4.BÖLÜM "Ukala"

Beginne am Anfang
                                    

İkisinin ölümcül bakışları arasında kıvrınıyordum resmen. Rahatsız olduğumu fark etmişti ki Prinç

"Ee... Sen niye okul forması giymedin Soo Ah?"

Odama bakmış ama bir forma bulamadığım için giymemiştim. Aynını Pirinç'e anlattım. Ilk günden sorun olmayacağını belirtmişti. Ben de üzerinde durmamıştım.

İşte sonunda okulun önünde bulunuyorduk. Büyük bir endamla Kang Koleji tam önümde duruyordu. Çok büyüleyici bir okuldu burası. Fazlasıyla şanslı olduğumu hissediyordum ama bir terslik vardı. Neden herkes bana bakıyordu?

"En sevmediğim şey oluyor... Tebrik ediyorum. Tüm erkeklerin radarına girmiş vaziyettesin Soo Ah."

Komik hareketler yapıp çırpınıyordu bunları söyleyen Domuz. Ben ve Pirinç büyük bir şaşkınlıkla birbirimize bakıp kahkaha atmaya başladık.

Domuz'u kolundan tutup sürükleyen Pirinç'e bakıp onların arkasından asi, dik bir şekilde ilerliyordum. 3. Kata ulaşmıştık -sonunda- sınıfa gireceğim sırada izinli gün sayımı düzeltmem için müdürün yanına uğramam gerektiğini hatırladım. Çocuklara haber verip müdürün odasını bulmak için koridorda gezmeye başladım.

Bu okulda ki tüm erkekler kızlara ağzı açık mı bakıyordu?
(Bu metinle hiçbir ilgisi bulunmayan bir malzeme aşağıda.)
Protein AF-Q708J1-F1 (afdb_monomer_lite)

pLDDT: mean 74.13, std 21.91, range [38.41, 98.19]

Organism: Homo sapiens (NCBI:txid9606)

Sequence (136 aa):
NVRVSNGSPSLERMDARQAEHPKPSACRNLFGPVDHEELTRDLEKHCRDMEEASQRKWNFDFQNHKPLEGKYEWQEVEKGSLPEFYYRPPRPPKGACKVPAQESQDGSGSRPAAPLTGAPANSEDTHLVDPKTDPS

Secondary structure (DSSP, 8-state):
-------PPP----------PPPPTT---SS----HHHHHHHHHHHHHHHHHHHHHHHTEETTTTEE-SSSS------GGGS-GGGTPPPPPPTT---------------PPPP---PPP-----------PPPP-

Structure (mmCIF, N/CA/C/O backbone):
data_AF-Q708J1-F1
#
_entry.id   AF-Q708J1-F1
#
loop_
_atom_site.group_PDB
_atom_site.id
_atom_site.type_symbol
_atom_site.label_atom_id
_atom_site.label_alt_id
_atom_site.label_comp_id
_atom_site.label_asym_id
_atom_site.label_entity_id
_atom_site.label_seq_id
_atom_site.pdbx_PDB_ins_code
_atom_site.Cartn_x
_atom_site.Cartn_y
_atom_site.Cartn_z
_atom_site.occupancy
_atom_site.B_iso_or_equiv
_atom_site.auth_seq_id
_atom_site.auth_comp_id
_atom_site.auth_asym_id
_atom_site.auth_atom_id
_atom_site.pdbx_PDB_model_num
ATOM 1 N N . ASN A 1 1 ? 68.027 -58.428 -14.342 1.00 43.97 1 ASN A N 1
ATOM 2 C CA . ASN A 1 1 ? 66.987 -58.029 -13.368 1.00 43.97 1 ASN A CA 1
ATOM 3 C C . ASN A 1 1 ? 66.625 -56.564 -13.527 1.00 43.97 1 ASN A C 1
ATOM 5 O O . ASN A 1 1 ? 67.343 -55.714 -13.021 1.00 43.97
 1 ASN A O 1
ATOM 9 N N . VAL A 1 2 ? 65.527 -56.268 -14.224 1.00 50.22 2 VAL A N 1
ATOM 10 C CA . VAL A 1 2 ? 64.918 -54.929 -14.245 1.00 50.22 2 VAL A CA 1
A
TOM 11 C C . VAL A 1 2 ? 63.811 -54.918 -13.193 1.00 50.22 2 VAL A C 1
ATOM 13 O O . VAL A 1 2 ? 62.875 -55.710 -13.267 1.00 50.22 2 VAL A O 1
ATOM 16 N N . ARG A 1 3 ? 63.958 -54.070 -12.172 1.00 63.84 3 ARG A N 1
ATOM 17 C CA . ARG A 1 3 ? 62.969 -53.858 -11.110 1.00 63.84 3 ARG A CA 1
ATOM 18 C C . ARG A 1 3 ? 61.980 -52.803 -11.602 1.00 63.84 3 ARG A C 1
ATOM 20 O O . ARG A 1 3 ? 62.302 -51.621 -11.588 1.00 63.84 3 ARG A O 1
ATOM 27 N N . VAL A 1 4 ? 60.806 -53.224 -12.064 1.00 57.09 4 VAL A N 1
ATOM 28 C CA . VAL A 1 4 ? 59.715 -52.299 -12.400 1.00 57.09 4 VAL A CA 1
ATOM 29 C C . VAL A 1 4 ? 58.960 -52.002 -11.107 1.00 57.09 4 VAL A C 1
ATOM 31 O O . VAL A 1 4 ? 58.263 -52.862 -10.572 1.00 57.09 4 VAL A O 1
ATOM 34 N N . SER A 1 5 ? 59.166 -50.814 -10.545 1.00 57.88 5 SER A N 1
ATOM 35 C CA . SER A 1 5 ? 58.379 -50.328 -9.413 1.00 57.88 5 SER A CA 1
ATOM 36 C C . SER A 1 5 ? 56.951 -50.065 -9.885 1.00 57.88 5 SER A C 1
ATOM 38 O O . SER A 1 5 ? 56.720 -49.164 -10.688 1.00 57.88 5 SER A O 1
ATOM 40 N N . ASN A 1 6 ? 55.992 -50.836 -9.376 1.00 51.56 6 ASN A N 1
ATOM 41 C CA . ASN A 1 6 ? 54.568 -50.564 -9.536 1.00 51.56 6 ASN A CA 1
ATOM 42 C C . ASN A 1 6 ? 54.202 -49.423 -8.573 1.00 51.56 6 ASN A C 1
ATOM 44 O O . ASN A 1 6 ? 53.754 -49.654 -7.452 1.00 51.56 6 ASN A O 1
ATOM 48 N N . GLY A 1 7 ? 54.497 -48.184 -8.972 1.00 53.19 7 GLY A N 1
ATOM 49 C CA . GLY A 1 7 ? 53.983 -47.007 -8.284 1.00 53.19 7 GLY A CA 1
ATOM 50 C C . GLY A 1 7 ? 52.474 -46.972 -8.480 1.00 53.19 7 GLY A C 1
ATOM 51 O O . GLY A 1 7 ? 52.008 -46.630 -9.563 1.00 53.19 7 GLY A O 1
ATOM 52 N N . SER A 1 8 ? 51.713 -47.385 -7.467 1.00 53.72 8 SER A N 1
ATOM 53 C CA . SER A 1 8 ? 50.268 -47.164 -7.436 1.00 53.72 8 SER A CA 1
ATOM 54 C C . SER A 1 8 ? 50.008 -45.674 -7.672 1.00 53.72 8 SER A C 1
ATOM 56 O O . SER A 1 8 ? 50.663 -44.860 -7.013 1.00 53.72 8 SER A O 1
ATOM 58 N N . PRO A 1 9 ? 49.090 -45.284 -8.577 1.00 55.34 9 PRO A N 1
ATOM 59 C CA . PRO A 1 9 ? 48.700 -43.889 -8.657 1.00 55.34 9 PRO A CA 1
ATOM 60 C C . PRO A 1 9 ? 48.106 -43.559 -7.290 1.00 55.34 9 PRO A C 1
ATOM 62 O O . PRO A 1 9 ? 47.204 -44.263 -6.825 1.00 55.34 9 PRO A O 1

Utanmasam hepsinin ağzına yapıştırmıştım şimdi. Hah sonunda müdürün odasını bulmuştum. İşlemleri 15 dakika içinde halledip odadan çıktım. Koridorda kimse yoktu ders saatiydi çünkü. Sınıfıma kapıyı çalarak girdim. Sınıf öğretmenimiz Bayan Min beni yanına çağırıp

"Sınıfımızın yeni üyesine hoşgeldin diyin çocuklar. "

Ön sıralarda oturan hafif kilolu bir çocuk sınıfın makyaj küpüne bakıp

"Sınıfımızın yeni prensesi Soo Ah"

Bunu söyledikten sonra sınıftan 'Ooooooo..' diye bağırışlar çıkmış makyaj küpü olarak tanımladığım kızın bakışları üzerimde dikleşmişti.
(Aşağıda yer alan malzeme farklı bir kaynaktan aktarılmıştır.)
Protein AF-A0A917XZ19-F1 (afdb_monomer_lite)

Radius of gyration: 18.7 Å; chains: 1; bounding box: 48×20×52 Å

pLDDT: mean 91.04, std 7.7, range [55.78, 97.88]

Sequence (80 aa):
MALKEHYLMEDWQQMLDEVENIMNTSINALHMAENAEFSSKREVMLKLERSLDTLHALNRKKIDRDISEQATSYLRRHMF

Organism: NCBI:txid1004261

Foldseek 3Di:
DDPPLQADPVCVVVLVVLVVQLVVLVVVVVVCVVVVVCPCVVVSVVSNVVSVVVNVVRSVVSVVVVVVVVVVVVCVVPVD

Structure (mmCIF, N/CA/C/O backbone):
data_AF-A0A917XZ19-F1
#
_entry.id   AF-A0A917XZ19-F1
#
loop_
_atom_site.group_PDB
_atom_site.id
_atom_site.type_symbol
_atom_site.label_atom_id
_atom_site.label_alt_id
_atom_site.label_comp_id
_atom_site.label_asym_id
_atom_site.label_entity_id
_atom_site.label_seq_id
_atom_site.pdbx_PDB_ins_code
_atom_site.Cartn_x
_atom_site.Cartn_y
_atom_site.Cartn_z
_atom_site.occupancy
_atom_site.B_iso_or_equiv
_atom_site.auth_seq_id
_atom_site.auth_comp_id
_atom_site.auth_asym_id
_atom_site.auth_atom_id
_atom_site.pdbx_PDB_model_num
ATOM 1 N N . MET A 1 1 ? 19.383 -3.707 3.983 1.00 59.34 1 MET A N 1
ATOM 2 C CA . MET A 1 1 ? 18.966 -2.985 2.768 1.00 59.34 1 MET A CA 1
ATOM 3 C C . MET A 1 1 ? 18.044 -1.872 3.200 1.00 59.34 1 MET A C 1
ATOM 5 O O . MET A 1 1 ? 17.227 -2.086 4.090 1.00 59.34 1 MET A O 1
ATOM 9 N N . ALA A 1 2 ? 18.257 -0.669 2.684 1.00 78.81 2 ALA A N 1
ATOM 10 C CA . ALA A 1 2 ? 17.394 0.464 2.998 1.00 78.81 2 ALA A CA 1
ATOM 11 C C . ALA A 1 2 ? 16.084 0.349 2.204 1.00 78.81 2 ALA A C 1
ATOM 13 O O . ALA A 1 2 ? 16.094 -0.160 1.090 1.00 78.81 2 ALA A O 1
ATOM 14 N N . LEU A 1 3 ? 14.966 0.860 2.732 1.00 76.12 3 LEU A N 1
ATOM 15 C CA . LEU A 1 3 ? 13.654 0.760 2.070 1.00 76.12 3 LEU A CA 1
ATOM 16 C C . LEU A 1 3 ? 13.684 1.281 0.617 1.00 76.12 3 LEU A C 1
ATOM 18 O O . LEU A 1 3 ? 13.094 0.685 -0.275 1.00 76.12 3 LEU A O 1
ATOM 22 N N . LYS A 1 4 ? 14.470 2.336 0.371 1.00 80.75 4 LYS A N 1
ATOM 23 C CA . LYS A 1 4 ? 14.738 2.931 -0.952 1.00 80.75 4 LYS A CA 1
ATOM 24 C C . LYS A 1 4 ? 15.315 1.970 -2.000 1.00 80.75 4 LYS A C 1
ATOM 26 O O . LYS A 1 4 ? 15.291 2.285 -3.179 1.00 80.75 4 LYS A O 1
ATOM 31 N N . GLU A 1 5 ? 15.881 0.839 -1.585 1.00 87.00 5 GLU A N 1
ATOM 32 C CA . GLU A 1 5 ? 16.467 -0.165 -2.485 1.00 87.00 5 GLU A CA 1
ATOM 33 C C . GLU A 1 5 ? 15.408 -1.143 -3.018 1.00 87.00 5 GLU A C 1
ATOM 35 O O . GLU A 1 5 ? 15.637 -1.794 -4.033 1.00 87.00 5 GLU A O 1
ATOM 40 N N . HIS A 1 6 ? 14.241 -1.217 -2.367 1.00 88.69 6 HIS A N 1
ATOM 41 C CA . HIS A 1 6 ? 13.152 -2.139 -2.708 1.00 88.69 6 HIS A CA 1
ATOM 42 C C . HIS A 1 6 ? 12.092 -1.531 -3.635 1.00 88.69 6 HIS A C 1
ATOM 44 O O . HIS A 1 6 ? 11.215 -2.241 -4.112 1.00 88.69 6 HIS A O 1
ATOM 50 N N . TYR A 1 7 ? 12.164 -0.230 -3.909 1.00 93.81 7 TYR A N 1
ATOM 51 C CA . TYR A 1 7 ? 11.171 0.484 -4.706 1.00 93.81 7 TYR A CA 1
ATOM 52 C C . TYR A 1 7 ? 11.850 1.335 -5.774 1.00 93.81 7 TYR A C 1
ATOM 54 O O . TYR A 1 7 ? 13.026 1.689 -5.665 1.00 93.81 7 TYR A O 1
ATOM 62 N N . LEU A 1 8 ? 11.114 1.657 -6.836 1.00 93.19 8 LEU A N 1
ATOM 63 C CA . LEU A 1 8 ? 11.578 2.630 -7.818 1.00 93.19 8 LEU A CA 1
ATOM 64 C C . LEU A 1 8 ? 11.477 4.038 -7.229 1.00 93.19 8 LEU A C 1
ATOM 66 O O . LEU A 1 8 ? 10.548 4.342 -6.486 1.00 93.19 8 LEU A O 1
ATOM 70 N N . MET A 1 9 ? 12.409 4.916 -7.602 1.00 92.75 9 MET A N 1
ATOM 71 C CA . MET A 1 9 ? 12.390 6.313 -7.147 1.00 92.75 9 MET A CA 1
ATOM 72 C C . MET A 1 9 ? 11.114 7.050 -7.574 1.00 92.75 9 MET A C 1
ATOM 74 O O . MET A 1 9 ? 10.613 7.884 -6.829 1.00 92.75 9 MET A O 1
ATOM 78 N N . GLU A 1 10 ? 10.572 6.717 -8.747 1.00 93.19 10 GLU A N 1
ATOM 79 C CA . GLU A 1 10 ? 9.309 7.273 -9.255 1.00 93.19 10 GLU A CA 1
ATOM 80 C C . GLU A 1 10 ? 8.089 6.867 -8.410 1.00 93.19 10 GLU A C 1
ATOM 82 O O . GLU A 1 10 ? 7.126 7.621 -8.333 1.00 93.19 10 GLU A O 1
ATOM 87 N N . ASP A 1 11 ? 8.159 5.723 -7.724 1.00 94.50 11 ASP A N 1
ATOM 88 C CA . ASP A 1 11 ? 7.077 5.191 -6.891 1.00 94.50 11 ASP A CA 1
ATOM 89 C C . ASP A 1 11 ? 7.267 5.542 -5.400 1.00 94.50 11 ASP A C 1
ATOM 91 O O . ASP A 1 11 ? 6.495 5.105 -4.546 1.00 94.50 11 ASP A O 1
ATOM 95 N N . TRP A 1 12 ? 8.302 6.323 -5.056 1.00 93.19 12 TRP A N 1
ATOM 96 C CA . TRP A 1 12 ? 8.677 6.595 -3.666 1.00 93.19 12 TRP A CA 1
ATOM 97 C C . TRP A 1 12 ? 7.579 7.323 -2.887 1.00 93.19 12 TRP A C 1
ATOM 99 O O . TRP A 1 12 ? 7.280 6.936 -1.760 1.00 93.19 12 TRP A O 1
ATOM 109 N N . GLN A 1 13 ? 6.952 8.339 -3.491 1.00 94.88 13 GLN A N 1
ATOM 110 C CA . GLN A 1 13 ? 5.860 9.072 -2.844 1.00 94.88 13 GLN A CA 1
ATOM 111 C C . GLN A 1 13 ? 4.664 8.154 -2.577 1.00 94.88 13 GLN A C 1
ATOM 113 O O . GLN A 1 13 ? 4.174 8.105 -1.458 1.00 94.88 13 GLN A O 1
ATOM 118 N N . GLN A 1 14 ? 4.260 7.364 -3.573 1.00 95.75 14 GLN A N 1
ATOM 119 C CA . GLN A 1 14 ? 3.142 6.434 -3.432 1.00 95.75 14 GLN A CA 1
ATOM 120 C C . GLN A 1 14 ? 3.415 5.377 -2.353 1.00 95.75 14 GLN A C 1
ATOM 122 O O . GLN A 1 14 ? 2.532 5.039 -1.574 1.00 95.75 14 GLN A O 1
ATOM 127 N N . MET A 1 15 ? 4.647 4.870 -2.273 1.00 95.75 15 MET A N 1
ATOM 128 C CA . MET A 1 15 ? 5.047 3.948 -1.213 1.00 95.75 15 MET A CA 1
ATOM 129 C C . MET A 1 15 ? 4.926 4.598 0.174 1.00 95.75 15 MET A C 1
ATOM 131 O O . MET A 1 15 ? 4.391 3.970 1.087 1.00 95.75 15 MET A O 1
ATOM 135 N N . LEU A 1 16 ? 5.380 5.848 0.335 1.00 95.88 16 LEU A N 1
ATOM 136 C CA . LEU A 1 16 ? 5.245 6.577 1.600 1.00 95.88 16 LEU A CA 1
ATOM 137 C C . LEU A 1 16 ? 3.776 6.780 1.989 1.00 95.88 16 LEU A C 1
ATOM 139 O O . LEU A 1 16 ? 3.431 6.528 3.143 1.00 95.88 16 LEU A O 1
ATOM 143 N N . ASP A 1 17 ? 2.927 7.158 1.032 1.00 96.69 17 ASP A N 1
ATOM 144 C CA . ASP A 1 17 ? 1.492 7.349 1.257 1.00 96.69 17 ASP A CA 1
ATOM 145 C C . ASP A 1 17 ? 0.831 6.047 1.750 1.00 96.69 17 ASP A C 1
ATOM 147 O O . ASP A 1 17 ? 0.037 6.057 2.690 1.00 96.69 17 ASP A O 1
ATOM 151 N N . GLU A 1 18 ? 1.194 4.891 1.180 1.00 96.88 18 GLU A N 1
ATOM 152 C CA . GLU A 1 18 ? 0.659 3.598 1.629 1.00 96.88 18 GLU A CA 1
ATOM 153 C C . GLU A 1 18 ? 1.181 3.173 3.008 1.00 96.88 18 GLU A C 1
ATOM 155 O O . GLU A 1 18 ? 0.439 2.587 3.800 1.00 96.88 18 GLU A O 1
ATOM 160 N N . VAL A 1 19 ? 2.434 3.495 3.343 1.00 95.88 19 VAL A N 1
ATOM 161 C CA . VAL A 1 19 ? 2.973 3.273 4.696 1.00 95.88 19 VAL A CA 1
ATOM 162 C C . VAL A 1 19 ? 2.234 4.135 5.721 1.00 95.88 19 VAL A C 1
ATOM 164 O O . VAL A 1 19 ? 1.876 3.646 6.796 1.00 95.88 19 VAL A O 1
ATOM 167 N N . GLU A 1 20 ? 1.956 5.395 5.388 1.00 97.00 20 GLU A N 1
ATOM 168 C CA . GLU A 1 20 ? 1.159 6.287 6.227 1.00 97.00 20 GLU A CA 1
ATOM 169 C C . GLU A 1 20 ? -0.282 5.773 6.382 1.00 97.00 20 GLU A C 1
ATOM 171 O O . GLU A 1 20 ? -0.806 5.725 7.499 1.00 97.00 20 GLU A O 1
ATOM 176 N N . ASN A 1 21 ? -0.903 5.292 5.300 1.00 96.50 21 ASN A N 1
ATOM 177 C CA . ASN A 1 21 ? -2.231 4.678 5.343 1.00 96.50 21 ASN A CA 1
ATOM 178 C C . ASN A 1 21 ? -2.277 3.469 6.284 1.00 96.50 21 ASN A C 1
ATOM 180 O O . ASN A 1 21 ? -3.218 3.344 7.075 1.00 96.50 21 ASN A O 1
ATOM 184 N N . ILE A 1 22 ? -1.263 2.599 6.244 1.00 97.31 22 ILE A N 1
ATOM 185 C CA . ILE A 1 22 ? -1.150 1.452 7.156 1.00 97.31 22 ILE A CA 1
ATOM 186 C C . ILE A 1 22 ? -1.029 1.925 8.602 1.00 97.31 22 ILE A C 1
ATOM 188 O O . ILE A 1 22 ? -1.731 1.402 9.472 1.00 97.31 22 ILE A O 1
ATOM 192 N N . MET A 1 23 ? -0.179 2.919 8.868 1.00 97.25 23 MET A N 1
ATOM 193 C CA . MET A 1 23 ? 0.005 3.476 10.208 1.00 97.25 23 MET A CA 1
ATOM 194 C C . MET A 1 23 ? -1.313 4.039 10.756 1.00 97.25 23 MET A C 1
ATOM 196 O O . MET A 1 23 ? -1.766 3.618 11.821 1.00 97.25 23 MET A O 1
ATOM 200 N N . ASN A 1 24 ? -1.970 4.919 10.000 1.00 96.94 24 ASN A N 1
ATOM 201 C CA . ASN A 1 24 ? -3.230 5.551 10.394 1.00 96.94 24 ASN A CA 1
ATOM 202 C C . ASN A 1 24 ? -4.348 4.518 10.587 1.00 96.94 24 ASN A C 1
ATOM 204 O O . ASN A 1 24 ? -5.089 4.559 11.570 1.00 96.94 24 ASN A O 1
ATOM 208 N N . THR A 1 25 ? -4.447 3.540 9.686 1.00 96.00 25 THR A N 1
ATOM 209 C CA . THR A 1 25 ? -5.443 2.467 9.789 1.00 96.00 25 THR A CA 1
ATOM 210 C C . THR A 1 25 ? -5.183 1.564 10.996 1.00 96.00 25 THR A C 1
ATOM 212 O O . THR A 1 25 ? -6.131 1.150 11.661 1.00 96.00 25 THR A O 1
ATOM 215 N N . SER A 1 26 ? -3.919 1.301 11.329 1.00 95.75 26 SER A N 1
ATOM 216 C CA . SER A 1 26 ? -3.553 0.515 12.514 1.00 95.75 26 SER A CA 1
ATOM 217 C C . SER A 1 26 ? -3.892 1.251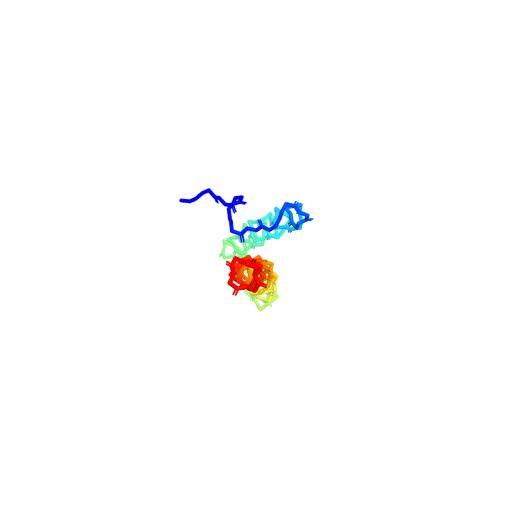 13.810 1.00 95.75 26 SER A C 1
ATOM 219 O O . SER A 1 26 ? -4.432 0.642 14.730 1.00 95.75 26 SER A O 1
ATOM 221 N N . ILE A 1 27 ? -3.649 2.564 13.874 1.00 95.25 27 ILE A N 1
ATOM 222 C CA . ILE A 1 27 ? -4.056 3.400 15.015 1.00 95.25 27 ILE A CA 1
ATOM 223 C C . ILE A 1 27 ? -5.580 3.363 15.184 1.00 95.25 27 ILE A C 1
ATOM 225 O O . ILE A 1 27 ? -6.076 3.111 16.283 1.00 95.25 27 ILE A O 1
ATOM 229 N N . ASN A 1 28 ? -6.332 3.510 14.090 1.00 93.06 28 ASN A N 1
ATOM 230 C CA . ASN A 1 28 ? -7.791 3.393 14.120 1.00 93.06 28 ASN A CA 1
ATOM 231 C C . ASN A 1 28 ? -8.249 2.010 14.611 1.00 93.06 28 ASN A C 1
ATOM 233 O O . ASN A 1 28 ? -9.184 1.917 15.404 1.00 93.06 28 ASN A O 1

"Bayan Min yeni arkadaşımız kendini tanıtmayacak mı?"

Ahh bunu söyledikten sonra ki sinsi bakışı varya gebertmemek için kendimi zor tuttum. Bayan Min'in konuşmasına izin vermeden.

"Ben Soo Ah"

"Çok kısaydı. Ben kendimi tanıtmaya başlasam susamam. Düşün artık Soo Ah."

Bu kız galiba tahtını kaybetmekten korkuyordu ama bu çok normaldi çünkü o taht artık benimdi.
Soo Ah diye bastırdıktan sonra o yokmuş gibi sınıfa döndüm ve müthiş bir gıcıklıkla

"Evet. Sadece Soo Ah kısa ve net. Çoğu insan gibi uzun ve boş değil."

Bunu dedikten sonra sınıf çıldırmıştı. Yemin ederim ki bir çocuğu 'oleu oleu' deyip masayı kaldırıp yere vurduğunu goril gibi ellerini yumruk yapıp göğsüyle aşk yaşadığını gördüm. Bense gözlerimle boş bir yer bulmak için bakınıyordum. Sınıftaki tek boş yer en arka cam tarafında başını masaya koyup uyuyan bir çocuğun yanıydı. Gözümü devirip ilerledim ve oturdum. Herkes şok olmuş bana bakıyordu. Pirinç ve Domuz da buna dahildi. Bayan Min

"Yeter herkes önüne, açın 35. Sayfayı çocuklar "

Kitaplarını açmak üzere herkes önüne dönmüştü. Benim kitabım bile yoktu. Çantamı masaya koydum. Yanımda ki çocuk uyanmaya başlamıştı galiba çünkü eliyle masanın altından gözlerini ovuyordu. Masanın altından birden bana bir bakış attı kafasını kaldırmadan.

"Ştt! ne işin var burda küçük çocuk?"

Bu gölge çocuktu. Hay ben kendi şansımı......

"Burda okuyorum. Okulum burası uzun!"